DATA RECORDS below:
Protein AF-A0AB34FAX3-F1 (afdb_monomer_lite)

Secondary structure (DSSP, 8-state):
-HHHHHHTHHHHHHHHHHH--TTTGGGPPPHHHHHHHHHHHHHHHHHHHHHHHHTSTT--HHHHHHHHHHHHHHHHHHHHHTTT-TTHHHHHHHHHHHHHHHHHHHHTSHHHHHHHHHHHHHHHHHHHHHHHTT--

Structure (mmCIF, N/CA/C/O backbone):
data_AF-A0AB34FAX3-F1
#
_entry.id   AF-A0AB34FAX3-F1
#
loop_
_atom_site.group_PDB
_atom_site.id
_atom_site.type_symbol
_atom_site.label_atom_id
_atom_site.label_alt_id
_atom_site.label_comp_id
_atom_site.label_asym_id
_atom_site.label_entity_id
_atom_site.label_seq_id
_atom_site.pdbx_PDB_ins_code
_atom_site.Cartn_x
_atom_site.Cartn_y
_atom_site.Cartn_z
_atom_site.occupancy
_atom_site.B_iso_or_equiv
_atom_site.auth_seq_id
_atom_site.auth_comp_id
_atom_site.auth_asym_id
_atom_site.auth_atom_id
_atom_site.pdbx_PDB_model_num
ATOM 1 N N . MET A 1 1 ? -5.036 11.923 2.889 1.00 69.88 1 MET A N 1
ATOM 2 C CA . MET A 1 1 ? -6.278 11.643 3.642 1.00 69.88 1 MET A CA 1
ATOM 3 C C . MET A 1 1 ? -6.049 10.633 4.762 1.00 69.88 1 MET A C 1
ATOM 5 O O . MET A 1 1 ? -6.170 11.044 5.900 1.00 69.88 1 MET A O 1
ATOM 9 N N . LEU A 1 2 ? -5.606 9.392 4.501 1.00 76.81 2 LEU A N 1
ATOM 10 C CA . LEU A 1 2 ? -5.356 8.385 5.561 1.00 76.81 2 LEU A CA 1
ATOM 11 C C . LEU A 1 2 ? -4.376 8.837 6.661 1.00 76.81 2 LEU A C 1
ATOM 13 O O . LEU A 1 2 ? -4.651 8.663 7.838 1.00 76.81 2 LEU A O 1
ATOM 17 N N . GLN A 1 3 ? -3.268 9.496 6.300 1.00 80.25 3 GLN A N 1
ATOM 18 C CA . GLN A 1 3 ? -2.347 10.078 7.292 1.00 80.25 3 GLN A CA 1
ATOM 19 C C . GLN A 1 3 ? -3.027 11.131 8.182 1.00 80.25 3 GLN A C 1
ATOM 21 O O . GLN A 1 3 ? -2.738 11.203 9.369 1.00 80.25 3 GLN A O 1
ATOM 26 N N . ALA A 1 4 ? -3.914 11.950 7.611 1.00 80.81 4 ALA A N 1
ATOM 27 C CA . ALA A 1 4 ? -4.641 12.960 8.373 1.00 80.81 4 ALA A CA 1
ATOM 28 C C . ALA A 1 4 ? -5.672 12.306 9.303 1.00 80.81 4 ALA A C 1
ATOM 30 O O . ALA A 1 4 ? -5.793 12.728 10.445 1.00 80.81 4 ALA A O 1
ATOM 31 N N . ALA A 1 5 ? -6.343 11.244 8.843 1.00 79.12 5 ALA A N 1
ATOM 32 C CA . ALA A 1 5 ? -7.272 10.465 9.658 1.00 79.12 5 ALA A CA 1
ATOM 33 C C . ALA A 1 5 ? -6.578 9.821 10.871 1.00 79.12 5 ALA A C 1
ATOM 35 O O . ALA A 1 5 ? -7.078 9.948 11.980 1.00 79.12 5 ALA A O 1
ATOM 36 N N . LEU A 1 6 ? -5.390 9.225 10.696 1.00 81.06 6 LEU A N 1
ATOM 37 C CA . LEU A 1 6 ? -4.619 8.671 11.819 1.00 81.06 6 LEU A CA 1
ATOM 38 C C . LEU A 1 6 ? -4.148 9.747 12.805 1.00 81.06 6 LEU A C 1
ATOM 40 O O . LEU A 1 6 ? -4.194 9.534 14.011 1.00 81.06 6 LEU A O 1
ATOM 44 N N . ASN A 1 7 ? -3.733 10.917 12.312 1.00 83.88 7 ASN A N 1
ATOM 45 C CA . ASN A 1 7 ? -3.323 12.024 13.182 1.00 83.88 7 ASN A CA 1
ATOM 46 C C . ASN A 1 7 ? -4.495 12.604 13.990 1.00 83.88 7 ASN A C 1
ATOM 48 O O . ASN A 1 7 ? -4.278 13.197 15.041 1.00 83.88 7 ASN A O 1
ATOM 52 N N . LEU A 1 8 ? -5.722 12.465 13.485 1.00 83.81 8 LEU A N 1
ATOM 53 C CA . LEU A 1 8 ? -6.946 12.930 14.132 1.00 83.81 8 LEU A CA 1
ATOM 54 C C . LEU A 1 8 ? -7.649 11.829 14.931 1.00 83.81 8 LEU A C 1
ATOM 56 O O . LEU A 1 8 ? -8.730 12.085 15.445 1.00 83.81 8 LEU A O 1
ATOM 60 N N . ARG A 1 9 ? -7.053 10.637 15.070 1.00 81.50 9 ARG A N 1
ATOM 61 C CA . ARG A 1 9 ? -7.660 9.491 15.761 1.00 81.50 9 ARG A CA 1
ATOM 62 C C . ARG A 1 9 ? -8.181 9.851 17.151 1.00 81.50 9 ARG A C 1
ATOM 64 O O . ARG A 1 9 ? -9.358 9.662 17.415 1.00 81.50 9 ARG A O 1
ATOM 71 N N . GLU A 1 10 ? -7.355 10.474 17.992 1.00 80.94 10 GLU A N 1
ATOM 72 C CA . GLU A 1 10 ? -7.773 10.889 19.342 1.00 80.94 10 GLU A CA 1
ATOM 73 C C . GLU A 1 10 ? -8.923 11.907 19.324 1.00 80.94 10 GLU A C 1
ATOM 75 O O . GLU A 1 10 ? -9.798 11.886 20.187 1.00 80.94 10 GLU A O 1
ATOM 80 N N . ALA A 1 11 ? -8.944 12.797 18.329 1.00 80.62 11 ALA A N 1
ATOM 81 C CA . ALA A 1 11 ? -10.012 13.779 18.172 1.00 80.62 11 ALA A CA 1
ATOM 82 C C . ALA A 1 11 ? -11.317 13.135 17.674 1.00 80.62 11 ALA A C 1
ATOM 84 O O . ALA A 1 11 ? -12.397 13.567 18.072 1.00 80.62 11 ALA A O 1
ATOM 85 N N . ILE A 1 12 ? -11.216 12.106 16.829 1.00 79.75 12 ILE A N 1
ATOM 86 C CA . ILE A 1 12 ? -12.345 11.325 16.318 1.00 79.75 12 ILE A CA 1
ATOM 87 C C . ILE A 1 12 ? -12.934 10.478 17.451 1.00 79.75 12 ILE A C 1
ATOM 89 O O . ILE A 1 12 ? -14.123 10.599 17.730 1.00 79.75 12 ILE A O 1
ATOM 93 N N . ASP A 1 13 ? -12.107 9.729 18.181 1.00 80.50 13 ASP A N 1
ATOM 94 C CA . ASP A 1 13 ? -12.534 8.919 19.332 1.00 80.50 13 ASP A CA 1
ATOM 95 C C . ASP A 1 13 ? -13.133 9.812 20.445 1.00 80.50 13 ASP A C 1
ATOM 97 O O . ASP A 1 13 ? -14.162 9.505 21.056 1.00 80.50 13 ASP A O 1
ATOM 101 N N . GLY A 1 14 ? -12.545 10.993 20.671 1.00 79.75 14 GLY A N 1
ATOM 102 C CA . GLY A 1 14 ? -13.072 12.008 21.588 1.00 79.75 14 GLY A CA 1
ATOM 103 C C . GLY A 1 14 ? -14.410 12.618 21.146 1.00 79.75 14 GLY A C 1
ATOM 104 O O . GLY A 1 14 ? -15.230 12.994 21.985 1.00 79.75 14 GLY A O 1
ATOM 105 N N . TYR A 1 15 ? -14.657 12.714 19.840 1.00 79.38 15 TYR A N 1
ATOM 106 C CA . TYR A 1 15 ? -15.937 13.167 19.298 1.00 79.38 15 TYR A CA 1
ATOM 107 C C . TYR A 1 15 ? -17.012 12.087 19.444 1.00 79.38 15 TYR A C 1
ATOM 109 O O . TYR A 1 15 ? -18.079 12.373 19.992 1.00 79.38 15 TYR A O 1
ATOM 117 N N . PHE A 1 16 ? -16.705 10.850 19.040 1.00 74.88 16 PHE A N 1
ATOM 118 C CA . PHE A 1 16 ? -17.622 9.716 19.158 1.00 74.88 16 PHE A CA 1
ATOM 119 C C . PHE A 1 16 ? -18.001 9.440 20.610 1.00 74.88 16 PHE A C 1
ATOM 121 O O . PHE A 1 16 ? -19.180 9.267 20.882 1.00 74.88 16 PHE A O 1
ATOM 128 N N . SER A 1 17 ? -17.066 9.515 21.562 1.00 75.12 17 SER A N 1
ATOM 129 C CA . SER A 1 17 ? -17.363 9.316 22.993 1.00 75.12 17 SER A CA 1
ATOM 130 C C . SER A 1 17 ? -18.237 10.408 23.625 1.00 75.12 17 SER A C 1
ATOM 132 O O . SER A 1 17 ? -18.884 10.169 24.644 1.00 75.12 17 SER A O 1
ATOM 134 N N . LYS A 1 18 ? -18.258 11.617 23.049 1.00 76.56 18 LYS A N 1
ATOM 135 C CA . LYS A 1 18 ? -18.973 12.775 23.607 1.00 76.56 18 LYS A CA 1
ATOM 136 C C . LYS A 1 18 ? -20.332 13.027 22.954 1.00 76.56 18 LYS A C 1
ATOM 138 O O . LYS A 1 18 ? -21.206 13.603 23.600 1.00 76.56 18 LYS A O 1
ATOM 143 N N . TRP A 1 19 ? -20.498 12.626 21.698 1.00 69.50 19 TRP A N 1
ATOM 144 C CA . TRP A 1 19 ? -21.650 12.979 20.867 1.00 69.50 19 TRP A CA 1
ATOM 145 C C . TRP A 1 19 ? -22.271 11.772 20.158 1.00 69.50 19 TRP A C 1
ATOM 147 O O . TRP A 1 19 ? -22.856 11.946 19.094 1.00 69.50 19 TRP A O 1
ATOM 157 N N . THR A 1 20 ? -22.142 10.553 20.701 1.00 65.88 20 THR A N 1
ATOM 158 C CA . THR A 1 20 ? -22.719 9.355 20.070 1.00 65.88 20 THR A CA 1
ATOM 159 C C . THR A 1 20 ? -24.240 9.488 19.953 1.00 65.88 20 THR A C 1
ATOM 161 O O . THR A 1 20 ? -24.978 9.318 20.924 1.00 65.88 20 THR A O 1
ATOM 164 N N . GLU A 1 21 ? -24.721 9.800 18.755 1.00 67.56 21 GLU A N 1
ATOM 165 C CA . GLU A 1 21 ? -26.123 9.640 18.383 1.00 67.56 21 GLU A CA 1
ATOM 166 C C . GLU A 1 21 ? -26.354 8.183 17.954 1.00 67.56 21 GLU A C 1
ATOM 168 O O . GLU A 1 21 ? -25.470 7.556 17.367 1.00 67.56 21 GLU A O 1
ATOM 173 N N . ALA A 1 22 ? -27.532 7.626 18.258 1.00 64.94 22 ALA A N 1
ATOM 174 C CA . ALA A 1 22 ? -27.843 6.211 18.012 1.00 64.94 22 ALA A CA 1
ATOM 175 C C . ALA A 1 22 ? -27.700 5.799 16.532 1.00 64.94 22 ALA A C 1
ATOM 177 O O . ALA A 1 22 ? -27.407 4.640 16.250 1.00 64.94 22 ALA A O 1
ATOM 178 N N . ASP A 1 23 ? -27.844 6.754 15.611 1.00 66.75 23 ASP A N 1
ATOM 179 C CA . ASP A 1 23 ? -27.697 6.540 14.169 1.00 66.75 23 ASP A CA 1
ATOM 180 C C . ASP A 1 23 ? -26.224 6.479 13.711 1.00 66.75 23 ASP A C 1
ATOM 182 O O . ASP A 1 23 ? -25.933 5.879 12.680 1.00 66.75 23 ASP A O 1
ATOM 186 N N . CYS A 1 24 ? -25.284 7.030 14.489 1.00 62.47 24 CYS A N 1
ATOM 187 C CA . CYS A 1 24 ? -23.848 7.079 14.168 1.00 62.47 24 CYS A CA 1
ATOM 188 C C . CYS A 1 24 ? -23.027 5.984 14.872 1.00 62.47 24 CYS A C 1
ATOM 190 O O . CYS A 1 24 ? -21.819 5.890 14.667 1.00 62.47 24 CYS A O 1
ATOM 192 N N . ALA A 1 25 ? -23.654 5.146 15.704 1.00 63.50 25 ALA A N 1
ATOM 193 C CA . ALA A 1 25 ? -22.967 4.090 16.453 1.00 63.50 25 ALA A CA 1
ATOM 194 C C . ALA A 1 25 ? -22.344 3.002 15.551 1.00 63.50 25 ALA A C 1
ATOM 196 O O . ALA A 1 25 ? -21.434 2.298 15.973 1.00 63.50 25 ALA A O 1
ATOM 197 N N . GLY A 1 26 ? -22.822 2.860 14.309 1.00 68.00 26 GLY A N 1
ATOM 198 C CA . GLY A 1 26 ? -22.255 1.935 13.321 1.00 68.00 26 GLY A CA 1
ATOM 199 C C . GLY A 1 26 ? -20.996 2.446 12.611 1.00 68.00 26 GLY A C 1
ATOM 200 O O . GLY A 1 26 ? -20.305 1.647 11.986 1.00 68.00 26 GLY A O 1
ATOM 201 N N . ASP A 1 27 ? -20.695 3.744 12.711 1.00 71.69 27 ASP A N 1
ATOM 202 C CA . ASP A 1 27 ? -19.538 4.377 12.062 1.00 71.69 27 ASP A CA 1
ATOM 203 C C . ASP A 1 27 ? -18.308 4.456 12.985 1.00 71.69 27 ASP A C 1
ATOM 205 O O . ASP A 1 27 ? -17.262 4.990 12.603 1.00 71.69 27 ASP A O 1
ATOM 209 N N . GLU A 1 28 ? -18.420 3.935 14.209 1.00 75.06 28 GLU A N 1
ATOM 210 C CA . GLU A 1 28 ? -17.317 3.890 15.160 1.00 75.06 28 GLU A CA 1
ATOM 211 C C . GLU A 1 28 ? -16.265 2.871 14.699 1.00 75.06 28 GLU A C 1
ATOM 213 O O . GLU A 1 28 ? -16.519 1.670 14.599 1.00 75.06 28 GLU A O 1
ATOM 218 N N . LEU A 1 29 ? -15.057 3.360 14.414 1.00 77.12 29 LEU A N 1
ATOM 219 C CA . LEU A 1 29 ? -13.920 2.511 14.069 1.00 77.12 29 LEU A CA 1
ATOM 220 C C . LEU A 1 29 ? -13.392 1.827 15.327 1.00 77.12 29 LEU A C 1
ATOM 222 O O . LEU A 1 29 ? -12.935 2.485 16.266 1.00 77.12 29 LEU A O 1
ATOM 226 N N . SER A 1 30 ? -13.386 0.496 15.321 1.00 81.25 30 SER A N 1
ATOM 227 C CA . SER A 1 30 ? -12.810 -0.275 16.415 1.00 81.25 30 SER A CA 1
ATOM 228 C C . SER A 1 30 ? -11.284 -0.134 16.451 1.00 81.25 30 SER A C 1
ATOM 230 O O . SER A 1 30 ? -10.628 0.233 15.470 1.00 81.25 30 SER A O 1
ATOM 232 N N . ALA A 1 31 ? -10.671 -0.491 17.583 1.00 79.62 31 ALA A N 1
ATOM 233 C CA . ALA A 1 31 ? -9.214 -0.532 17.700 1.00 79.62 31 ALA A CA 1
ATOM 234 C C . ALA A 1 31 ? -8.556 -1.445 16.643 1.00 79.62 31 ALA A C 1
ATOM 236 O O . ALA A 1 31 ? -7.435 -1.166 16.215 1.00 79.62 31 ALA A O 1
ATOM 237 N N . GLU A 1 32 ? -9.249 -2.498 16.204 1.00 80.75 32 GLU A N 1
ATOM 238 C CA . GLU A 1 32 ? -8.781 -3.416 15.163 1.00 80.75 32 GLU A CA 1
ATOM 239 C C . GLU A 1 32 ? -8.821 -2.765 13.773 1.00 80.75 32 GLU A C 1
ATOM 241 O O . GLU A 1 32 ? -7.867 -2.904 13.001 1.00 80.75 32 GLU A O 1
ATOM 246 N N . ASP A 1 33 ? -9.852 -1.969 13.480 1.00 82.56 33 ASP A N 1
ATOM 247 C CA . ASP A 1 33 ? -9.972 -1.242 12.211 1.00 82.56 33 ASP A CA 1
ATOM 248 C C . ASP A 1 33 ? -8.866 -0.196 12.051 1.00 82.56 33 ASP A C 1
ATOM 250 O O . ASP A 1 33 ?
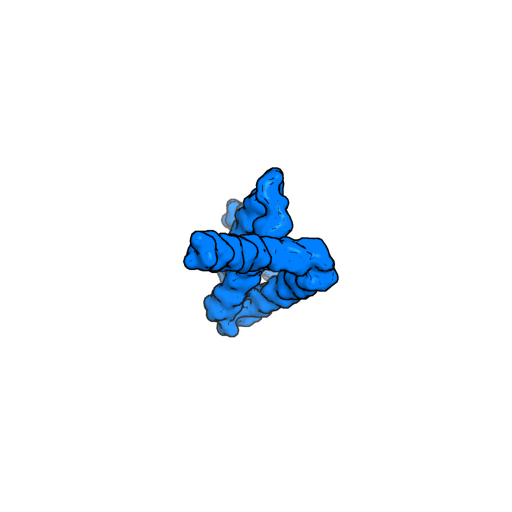 -8.284 -0.049 10.972 1.00 82.56 33 ASP A O 1
ATOM 254 N N . TRP A 1 34 ? -8.493 0.482 13.141 1.00 83.62 34 TRP A N 1
ATOM 255 C CA . TRP A 1 34 ? -7.349 1.395 13.150 1.00 83.62 34 TRP A CA 1
ATOM 256 C C . TRP A 1 34 ? -6.033 0.687 12.791 1.00 83.62 34 TRP A C 1
ATOM 258 O O . TRP A 1 34 ? -5.235 1.226 12.019 1.00 83.62 34 TRP A O 1
ATOM 268 N N . VAL A 1 35 ? -5.825 -0.543 13.273 1.00 85.69 35 VAL A N 1
ATOM 269 C CA . VAL A 1 35 ? -4.650 -1.361 12.919 1.00 85.69 35 VAL A CA 1
ATOM 270 C C . VAL A 1 35 ? -4.678 -1.757 11.440 1.00 85.69 35 VAL A C 1
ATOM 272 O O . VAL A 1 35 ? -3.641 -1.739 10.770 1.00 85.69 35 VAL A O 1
End of DATA RECORDS.
= TASK BRIEF =
Among the records above, extract exactly the lines from the line with "ATOM 46 C C" to the line with "ATOM 71 N N", both lines included, and leave out the rest.

= SOLUTION TO THIS EXERCISE =
ATOM 46 C C . ASN A 1 7 ? -4.495 12.604 13.990 1.00 83.88 7 ASN A C 1
ATOM 48 O O . ASN A 1 7 ? -4.278 13.197 15.041 1.00 83.88 7 ASN A O 1
ATOM 52 N N . LEU A 1 8 ? -5.722 12.465 13.485 1.00 83.81 8 LEU A N 1
ATOM 53 C CA . LEU A 1 8 ? -6.946 12.930 14.132 1.00 83.81 8 LEU A CA 1
ATOM 54 C C . LEU A 1 8 ? -7.649 11.829 14.931 1.00 83.81 8 LEU A C 1
ATOM 56 O O . LEU A 1 8 ? -8.730 12.085 15.445 1.00 83.81 8 LEU A O 1
ATOM 60 N N . ARG A 1 9 ? -7.053 10.637 15.070 1.00 81.50 9 ARG A N 1
ATOM 61 C CA . ARG A 1 9 ? -7.660 9.491 15.761 1.00 81.50 9 ARG A CA 1
ATOM 62 C C . ARG A 1 9 ? -8.181 9.851 17.151 1.00 81.50 9 ARG A C 1
ATOM 64 O O . ARG A 1 9 ? -9.358 9.662 17.415 1.00 81.50 9 ARG A O 1
ATOM 71 N N . GLU A 1 10 ? -7.355 10.474 17.992 1.00 80.94 10 GLU A N 1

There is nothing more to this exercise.